The results show that sample’s genres matches 13.6612022% of the
bestsellingmanga.
The results show that sample’s themes matches 47.1698113% of the
bestsellingmanga.
With the results from the three sample sizes, we can see that the higher the sample size, the lower the percentage of genres/themes that match the top five in bestsellingmanga. None of these samples reach past 70% meaning there are a lot of genres/themes that manga can fit into and the odds of writing for something more likely to get popular is low.
The three variables I decided to look: if there’s an anime adaptation, it’s genres, and it’s themes where all shown to have an affect on the success of a new manga to varies degree.
Anime adaptations was the strongest factor as it has a 17:82 (without/with an adaptation) for best selling mangas which resulted in a ~82.82% chance that a best-selling manga had an anime. This is probably due to people who watch a lot of anime will see this new show/movie and if they like it, will check out the manga behind it.
Genres & Themes had clear subject topics that a lot of the best selling mangas fall under. This can not be a __. There are certain genres that the public or the manga reading community gravitate_ towards more.
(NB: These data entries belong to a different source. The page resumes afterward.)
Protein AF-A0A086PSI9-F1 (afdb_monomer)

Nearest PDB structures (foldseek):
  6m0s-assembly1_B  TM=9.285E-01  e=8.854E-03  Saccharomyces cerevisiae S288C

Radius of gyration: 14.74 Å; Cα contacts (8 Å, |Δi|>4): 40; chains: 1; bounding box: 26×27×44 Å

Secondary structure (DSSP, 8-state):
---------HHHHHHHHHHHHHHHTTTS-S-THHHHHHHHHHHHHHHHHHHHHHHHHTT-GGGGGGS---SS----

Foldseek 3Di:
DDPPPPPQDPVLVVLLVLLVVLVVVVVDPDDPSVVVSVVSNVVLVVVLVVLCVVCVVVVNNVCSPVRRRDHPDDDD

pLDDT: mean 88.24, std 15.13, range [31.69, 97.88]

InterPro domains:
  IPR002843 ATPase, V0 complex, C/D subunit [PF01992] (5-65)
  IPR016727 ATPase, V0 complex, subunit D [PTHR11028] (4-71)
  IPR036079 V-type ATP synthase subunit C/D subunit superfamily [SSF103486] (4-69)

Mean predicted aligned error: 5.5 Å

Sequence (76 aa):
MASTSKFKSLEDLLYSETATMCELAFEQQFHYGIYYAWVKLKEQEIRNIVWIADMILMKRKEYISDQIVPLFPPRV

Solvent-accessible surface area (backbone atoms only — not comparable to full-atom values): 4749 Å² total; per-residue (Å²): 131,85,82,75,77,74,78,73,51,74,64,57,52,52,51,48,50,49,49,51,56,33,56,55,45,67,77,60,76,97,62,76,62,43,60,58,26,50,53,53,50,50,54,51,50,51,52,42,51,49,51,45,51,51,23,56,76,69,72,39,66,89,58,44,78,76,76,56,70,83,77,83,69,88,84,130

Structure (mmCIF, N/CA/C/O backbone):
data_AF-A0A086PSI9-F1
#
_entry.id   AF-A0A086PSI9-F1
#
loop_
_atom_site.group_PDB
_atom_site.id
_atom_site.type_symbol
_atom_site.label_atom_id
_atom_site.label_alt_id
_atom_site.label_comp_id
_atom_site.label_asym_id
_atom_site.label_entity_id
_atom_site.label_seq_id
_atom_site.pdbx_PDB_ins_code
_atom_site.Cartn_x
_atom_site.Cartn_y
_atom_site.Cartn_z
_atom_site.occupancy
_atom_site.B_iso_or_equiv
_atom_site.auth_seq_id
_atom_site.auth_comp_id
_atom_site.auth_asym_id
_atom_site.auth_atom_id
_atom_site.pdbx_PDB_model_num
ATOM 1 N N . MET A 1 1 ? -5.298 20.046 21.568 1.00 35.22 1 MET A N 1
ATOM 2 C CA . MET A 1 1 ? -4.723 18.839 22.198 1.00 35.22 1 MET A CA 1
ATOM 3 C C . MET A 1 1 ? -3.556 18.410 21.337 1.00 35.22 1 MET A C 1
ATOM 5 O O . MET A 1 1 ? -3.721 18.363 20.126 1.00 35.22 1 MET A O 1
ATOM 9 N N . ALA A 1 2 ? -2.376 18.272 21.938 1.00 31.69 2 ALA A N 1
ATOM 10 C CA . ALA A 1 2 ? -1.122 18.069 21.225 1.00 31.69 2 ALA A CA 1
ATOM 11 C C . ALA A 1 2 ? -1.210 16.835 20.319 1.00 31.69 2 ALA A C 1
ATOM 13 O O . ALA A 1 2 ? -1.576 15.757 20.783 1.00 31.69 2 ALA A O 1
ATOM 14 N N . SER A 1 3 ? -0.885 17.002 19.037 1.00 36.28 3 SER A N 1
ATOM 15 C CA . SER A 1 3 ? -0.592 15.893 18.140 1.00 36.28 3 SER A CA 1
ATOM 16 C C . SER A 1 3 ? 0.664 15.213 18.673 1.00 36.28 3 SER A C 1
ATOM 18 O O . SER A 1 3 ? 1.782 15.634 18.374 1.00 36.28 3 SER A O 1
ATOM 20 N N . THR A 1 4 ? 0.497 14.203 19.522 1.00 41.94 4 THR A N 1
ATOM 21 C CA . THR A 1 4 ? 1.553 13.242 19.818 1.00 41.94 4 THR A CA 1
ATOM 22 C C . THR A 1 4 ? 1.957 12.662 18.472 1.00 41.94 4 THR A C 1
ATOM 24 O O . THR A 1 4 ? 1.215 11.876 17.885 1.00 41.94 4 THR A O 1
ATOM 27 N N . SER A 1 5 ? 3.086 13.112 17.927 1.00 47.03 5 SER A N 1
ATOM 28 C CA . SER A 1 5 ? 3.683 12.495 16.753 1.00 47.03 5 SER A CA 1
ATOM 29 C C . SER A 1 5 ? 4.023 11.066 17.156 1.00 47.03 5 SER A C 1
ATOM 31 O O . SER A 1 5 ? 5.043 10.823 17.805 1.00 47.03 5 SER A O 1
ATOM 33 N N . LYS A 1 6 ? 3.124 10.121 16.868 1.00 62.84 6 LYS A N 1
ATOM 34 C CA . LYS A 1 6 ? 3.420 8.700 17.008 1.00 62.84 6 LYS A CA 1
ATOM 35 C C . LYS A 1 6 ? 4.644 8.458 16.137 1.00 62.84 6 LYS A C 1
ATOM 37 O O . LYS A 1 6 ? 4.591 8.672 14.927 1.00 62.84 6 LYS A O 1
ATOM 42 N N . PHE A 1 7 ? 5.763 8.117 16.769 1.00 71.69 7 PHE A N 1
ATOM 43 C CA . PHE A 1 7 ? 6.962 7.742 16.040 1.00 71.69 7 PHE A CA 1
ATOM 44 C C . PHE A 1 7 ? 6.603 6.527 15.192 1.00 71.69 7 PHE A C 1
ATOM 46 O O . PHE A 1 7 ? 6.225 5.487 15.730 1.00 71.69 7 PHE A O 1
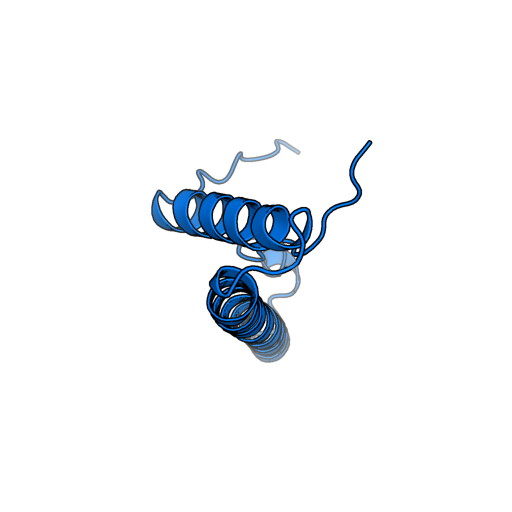ATOM 53 N N . LYS A 1 8 ? 6.660 6.699 13.870 1.00 78.12 8 LYS A N 1
ATOM 54 C CA . LYS A 1 8 ? 6.506 5.596 12.929 1.00 78.12 8 LYS A CA 1
ATOM 55 C C . LYS A 1 8 ? 7.644 4.616 13.157 1.00 78.12 8 LYS A C 1
ATOM 57 O O . LYS A 1 8 ? 8.791 5.034 13.345 1.00 78.12 8 LYS A O 1
ATOM 62 N N . SER A 1 9 ? 7.322 3.331 13.169 1.00 88.19 9 SER A N 1
ATOM 63 C CA . SER A 1 9 ? 8.350 2.302 13.248 1.00 88.19 9 SER A CA 1
ATOM 64 C C . SER A 1 9 ? 9.212 2.337 11.976 1.00 88.19 9 SER A C 1
ATOM 66 O O . SER A 1 9 ? 8.788 2.844 10.935 1.00 88.19 9 SER A O 1
ATOM 68 N N . LEU A 1 10 ? 10.433 1.792 12.037 1.00 90.00 10 LEU A N 1
ATOM 69 C CA . LEU A 1 10 ? 11.244 1.605 10.827 1.00 90.00 10 LEU A CA 1
ATOM 70 C C . LEU A 1 10 ? 10.482 0.777 9.781 1.00 90.00 10 LEU A C 1
ATOM 72 O O . LEU A 1 10 ? 10.577 1.050 8.590 1.00 90.00 10 LEU A O 1
ATOM 76 N N . GLU A 1 11 ? 9.698 -0.201 10.232 1.00 89.25 11 GLU A N 1
ATOM 77 C CA . GLU A 1 11 ? 8.870 -1.040 9.372 1.00 89.25 11 GLU A CA 1
ATOM 78 C C . GLU A 1 11 ? 7.786 -0.220 8.651 1.00 89.25 11 GLU A C 1
ATOM 80 O O . GLU A 1 11 ? 7.633 -0.345 7.438 1.00 89.25 11 GLU A O 1
ATOM 85 N N . ASP A 1 12 ? 7.117 0.702 9.352 1.00 88.25 12 ASP A N 1
ATOM 86 C CA . ASP A 1 12 ? 6.098 1.591 8.771 1.00 88.25 12 ASP A CA 1
ATOM 87 C C . ASP A 1 12 ? 6.694 2.475 7.665 1.00 88.25 12 ASP A C 1
ATOM 89 O O . ASP A 1 12 ? 6.066 2.716 6.630 1.00 88.25 12 ASP A O 1
ATOM 93 N N . LEU A 1 13 ? 7.923 2.961 7.879 1.00 89.88 13 LEU A N 1
ATOM 94 C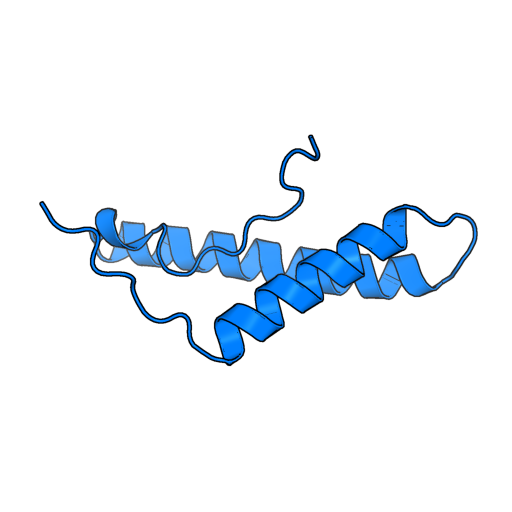 CA . LEU A 1 13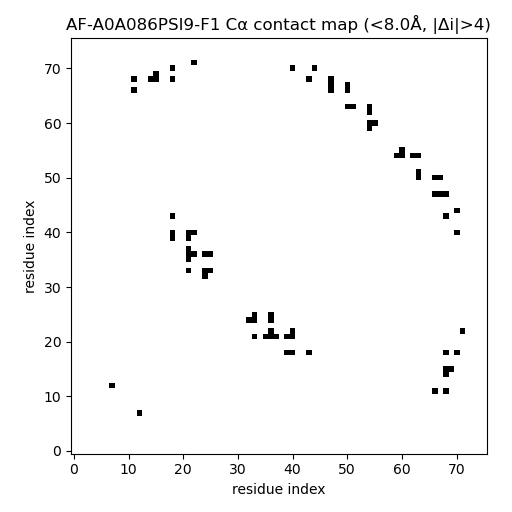 ? 8.657 3.750 6.889 1.00 89.88 13 LEU A CA 1
ATOM 95 C C . LEU A 1 13 ? 9.017 2.901 5.666 1.00 89.88 13 LEU A C 1
ATOM 97 O O . LEU A 1 13 ? 8.798 3.336 4.536 1.00 89.88 13 LEU A O 1
ATOM 101 N N . LEU A 1 14 ? 9.508 1.679 5.883 1.00 91.88 14 LEU A N 1
ATOM 102 C CA . LEU A 1 14 ? 9.852 0.753 4.804 1.00 91.88 14 LEU A CA 1
ATOM 103 C C . LEU A 1 14 ? 8.623 0.339 3.986 1.00 91.88 14 LEU A C 1
ATOM 105 O O . LEU A 1 14 ? 8.717 0.271 2.759 1.00 91.88 14 LEU A O 1
ATOM 109 N N . TYR A 1 15 ? 7.466 0.111 4.615 1.00 90.94 15 TYR A N 1
ATOM 110 C CA . TYR A 1 15 ? 6.226 -0.174 3.887 1.00 90.94 15 TYR A CA 1
ATOM 111 C C . TYR A 1 15 ? 5.768 1.014 3.043 1.00 90.94 15 TYR A C 1
ATOM 113 O O . TYR A 1 15 ? 5.406 0.826 1.882 1.00 90.94 15 TYR A O 1
ATOM 121 N N . SER A 1 16 ? 5.818 2.230 3.596 1.00 91.06 16 SER A N 1
ATOM 122 C CA . SER A 1 16 ? 5.448 3.449 2.868 1.00 91.06 16 SER A CA 1
ATOM 123 C C . SER A 1 16 ? 6.339 3.678 1.645 1.00 91.06 16 SER A C 1
ATOM 125 O O . SER A 1 16 ? 5.841 3.982 0.559 1.00 91.06 16 SER A O 1
ATOM 127 N N . GLU A 1 17 ? 7.651 3.502 1.801 1.00 93.44 17 GLU A N 1
ATOM 128 C CA . GLU A 1 17 ? 8.606 3.654 0.702 1.00 93.44 17 GLU A CA 1
ATOM 129 C C . GLU A 1 17 ? 8.415 2.557 -0.352 1.00 93.44 17 GLU A C 1
ATOM 131 O O . GLU A 1 17 ? 8.363 2.828 -1.549 1.00 93.44 17 GLU A O 1
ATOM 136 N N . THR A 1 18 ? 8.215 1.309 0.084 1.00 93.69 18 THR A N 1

So if your new manga happens to fall in those topics, it could have more eyes/readers looking at it because it’s writing about something popular.
For my one feature that we did not talk about in class, I created my presentation through RMarkdown presentation. I did not know that was something you can do until I saw it as an example. It was super easy to use especially since I can just transfer my code directy from my RMarkdown document. My big takeaway/next step would be to figure out how to change font size or crop words/code because some of my slides had lines go off the page.
For my clean up and analysis, I used a lot of for loops that slowed my computer down especially my failed attempt at incorporating myanimelist_anime where I tried to for loop twice through the 64,833 rows of myanimelist_manga. My takeway for this is learning how to do the calculations I did without for loops. For example, I realized after but for the sample size percentag calculations, could have done sum(str_detect(samp\(genres, head(top_genres\)genre, 5)) for each genre (or theme) in the sample size and added it up.
Next steps in general for this project would be diving more into testing samples using probability and testing more variables that might have also be big success factors (i.e. start_date, anime_length).